DATA TO EXAMINE START
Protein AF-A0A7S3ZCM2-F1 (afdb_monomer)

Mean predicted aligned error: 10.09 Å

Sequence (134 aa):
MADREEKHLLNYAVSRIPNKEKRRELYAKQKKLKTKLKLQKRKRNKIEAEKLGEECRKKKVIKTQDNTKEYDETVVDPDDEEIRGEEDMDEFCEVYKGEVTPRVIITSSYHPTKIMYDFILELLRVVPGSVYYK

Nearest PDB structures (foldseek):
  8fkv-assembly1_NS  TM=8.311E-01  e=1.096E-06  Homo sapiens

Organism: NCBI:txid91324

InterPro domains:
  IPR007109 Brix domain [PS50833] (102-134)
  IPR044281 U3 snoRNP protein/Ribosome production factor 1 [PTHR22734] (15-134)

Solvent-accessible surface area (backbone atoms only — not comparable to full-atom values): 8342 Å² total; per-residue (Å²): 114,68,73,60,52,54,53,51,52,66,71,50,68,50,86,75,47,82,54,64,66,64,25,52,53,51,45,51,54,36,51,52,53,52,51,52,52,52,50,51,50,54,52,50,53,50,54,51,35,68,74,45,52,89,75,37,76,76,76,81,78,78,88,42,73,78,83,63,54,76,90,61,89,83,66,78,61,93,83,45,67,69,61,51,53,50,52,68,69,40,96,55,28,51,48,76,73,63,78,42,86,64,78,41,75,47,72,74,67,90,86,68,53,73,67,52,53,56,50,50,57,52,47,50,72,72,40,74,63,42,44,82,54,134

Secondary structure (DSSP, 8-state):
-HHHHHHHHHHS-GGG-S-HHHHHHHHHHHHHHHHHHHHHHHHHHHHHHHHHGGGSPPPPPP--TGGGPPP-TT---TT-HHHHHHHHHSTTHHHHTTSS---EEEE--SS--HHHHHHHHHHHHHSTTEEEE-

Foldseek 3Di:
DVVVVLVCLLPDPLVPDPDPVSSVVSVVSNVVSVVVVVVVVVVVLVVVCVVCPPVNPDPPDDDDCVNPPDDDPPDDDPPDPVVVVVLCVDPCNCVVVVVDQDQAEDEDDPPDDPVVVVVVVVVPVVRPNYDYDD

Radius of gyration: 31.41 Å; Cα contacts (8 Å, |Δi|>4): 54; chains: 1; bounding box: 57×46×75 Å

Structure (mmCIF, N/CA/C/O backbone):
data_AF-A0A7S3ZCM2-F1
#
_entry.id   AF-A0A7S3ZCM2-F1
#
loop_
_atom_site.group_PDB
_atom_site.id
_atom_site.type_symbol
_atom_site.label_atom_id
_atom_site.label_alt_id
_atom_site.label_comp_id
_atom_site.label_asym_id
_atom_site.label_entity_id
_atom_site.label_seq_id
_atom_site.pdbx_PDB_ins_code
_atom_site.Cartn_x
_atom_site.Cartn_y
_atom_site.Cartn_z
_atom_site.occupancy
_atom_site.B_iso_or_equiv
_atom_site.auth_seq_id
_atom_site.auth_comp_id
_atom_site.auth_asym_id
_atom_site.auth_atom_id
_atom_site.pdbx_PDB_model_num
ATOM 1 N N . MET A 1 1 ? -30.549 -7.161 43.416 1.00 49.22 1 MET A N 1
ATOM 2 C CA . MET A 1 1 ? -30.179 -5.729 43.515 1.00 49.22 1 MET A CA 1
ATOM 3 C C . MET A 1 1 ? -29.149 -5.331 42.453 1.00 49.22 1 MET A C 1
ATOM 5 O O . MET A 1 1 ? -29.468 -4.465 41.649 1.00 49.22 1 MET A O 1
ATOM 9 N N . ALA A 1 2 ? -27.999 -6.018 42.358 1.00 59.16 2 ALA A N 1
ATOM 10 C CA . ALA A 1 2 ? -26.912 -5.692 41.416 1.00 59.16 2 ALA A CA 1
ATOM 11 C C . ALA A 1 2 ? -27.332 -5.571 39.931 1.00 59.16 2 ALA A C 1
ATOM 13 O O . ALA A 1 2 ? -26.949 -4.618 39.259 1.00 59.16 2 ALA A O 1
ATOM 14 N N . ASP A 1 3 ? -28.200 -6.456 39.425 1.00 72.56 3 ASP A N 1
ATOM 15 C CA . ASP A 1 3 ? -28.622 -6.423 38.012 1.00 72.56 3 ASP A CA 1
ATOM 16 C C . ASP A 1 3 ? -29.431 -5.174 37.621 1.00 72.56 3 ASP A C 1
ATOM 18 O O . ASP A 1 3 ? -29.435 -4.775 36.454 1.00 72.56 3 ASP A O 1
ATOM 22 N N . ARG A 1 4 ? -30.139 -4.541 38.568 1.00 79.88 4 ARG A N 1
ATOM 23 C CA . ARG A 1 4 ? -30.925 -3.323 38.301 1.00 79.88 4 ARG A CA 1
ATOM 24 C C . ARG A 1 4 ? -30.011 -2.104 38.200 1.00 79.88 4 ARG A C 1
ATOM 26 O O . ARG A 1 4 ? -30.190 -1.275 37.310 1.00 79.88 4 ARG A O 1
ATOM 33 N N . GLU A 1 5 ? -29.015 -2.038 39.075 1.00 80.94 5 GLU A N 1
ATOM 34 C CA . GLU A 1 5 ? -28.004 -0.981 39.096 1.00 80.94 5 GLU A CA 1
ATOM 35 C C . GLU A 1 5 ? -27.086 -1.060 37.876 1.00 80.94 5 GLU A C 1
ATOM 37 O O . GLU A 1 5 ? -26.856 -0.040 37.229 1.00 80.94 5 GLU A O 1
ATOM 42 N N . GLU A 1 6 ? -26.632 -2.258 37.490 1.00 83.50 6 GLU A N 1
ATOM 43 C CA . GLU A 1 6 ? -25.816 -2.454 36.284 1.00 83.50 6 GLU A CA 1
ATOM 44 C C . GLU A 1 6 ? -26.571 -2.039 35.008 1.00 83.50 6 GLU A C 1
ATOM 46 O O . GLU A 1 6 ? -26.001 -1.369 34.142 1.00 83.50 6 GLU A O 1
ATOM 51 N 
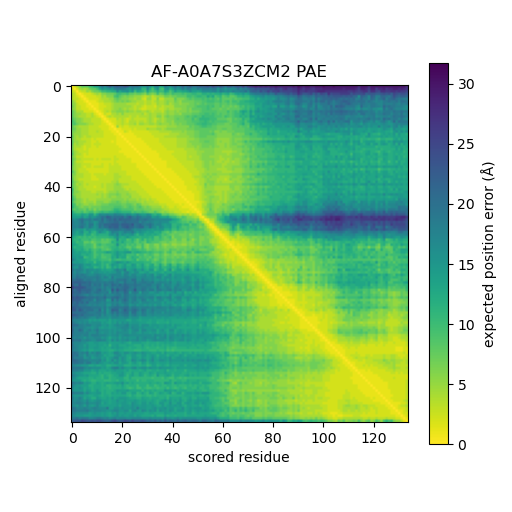N . LYS A 1 7 ? -27.867 -2.376 34.902 1.00 83.31 7 LYS A N 1
ATOM 52 C CA . LYS A 1 7 ? -28.729 -1.958 33.780 1.00 83.31 7 LYS A CA 1
ATOM 53 C C . LYS A 1 7 ? -28.935 -0.446 33.740 1.00 83.31 7 LYS A C 1
ATOM 55 O O . LYS A 1 7 ? -28.832 0.153 32.670 1.00 83.31 7 LYS A O 1
ATOM 60 N N . HIS A 1 8 ? -29.192 0.171 34.894 1.00 87.50 8 HIS A N 1
ATOM 61 C CA . HIS A 1 8 ? -29.298 1.624 34.999 1.00 87.50 8 HIS A CA 1
ATOM 62 C C . HIS A 1 8 ? -27.988 2.294 34.571 1.00 87.50 8 HIS A C 1
ATOM 64 O O . HIS A 1 8 ? -28.000 3.208 33.748 1.00 87.50 8 HIS A O 1
ATOM 70 N N . LEU A 1 9 ? -26.848 1.780 35.046 1.00 86.19 9 LEU A N 1
ATOM 71 C CA . LEU A 1 9 ? -25.539 2.295 34.671 1.00 86.19 9 LEU A CA 1
ATOM 72 C C . LEU A 1 9 ? -25.293 2.177 33.167 1.00 86.19 9 LEU A C 1
ATO
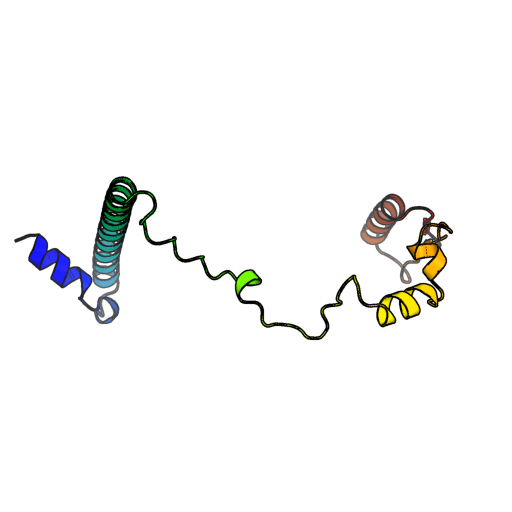M 74 O O . LEU A 1 9 ? -24.721 3.093 32.602 1.00 86.19 9 LEU A O 1
ATOM 78 N N . LEU A 1 10 ? -25.709 1.093 32.504 1.00 87.00 10 LEU A N 1
ATOM 79 C CA . LEU A 1 10 ? -25.480 0.883 31.067 1.00 87.00 10 LEU A CA 1
ATOM 80 C C . LEU A 1 10 ? -26.233 1.890 30.179 1.00 87.00 10 LEU A C 1
ATOM 82 O O . LEU A 1 10 ? -25.706 2.295 29.141 1.00 87.00 10 LEU A O 1
ATOM 86 N N . ASN A 1 11 ? -27.436 2.284 30.605 1.00 87.38 11 ASN A N 1
ATOM 87 C CA . ASN A 1 11 ? -28.331 3.194 29.881 1.00 87.38 11 ASN A CA 1
ATOM 88 C C . ASN A 1 11 ? -28.122 4.671 30.249 1.00 87.38 11 ASN A C 1
ATOM 90 O O . ASN A 1 11 ? -28.635 5.560 29.573 1.00 87.38 11 ASN A O 1
ATOM 94 N N . TYR A 1 12 ? -27.374 4.949 31.316 1.00 90.00 12 TYR A N 1
ATOM 95 C CA . TYR A 1 12 ? -27.142 6.304 31.790 1.00 90.00 12 TYR A CA 1
ATOM 96 C C . TYR A 1 12 ? -26.231 7.110 30.841 1.00 90.00 12 TYR A C 1
ATOM 98 O O . TYR A 1 12 ? -25.154 6.663 30.440 1.00 90.00 12 TYR A O 1
ATOM 106 N N . ALA A 1 13 ? -26.624 8.340 30.504 1.00 91.12 13 ALA A N 1
ATOM 107 C CA . ALA A 1 13 ? -25.850 9.223 29.632 1.00 91.12 13 ALA A CA 1
ATOM 108 C C . ALA A 1 13 ? -24.697 9.905 30.396 1.00 91.12 13 ALA A C 1
ATOM 110 O O . ALA A 1 13 ? -24.803 11.054 30.820 1.00 91.12 13 ALA A O 1
ATOM 111 N N . VAL A 1 14 ? -23.568 9.203 30.547 1.00 90.56 14 VAL A N 1
ATOM 112 C CA . VAL A 1 14 ? -22.382 9.688 31.286 1.00 90.56 14 VAL A CA 1
ATOM 113 C C . VAL A 1 14 ? -21.807 10.995 30.720 1.00 90.56 14 VAL A C 1
ATOM 115 O O . VAL A 1 14 ? -21.239 11.786 31.469 1.00 90.56 14 VAL A O 1
ATOM 118 N N . SER A 1 15 ? -22.013 11.281 29.431 1.00 89.75 15 SER A N 1
ATOM 119 C CA . SER A 1 15 ? -21.616 12.547 28.794 1.00 89.75 15 SER A CA 1
ATOM 120 C C . SER A 1 15 ? -22.279 13.785 29.405 1.00 89.75 15 SER A C 1
ATOM 122 O O . SER A 1 15 ? -21.686 14.858 29.361 1.00 89.75 15 SER A O 1
ATOM 124 N N . ARG A 1 16 ? -23.466 13.643 30.011 1.00 92.38 16 ARG A N 1
ATOM 125 C CA . ARG A 1 16 ? -24.212 14.751 30.631 1.00 92.38 16 ARG A CA 1
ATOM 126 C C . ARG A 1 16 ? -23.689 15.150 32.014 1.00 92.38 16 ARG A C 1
DATA TO EXAMINE END
:: BRIEF ::
Please reproduce, exactly as they appear above, the lines from the line containing "ATOM 11 C C" up to and including the line containing "ATOM 26 O O".

:: RESPONSE BELOW ::
ATOM 11 C C . ALA A 1 2 ? -27.332 -5.571 39.931 1.00 59.16 2 ALA A C 1
ATOM 13 O O . ALA A 1 2 ? -26.949 -4.618 39.259 1.00 59.16 2 ALA A O 1
ATOM 14 N N . ASP A 1 3 ? -28.200 -6.456 39.425 1.00 72.56 3 ASP A N 1
ATOM 15 C CA . ASP A 1 3 ? -28.622 -6.423 38.012 1.00 72.56 3 ASP A CA 1
ATOM 16 C C . ASP A 1 3 ? -29.431 -5.174 37.621 1.00 72.56 3 ASP A C 1
ATOM 18 O O . ASP A 1 3 ? -29.435 -4.775 36.454 1.00 72.56 3 ASP A O 1
ATOM 22 N N . ARG A 1 4 ? -30.139 -4.541 38.568 1.00 79.88 4 ARG A N 1
ATOM 23 C CA . ARG A 1 4 ? -30.925 -3.323 38.301 1.00 79.88 4 ARG A CA 1
ATOM 24 C C . ARG A 1 4 ? -30.011 -2.104 38.200 1.00 79.88 4 ARG A C 1
ATOM 26 O O . ARG A 1 4 ? -30.190 -1.275 37.310 1.00 79.88 4 ARG A O 1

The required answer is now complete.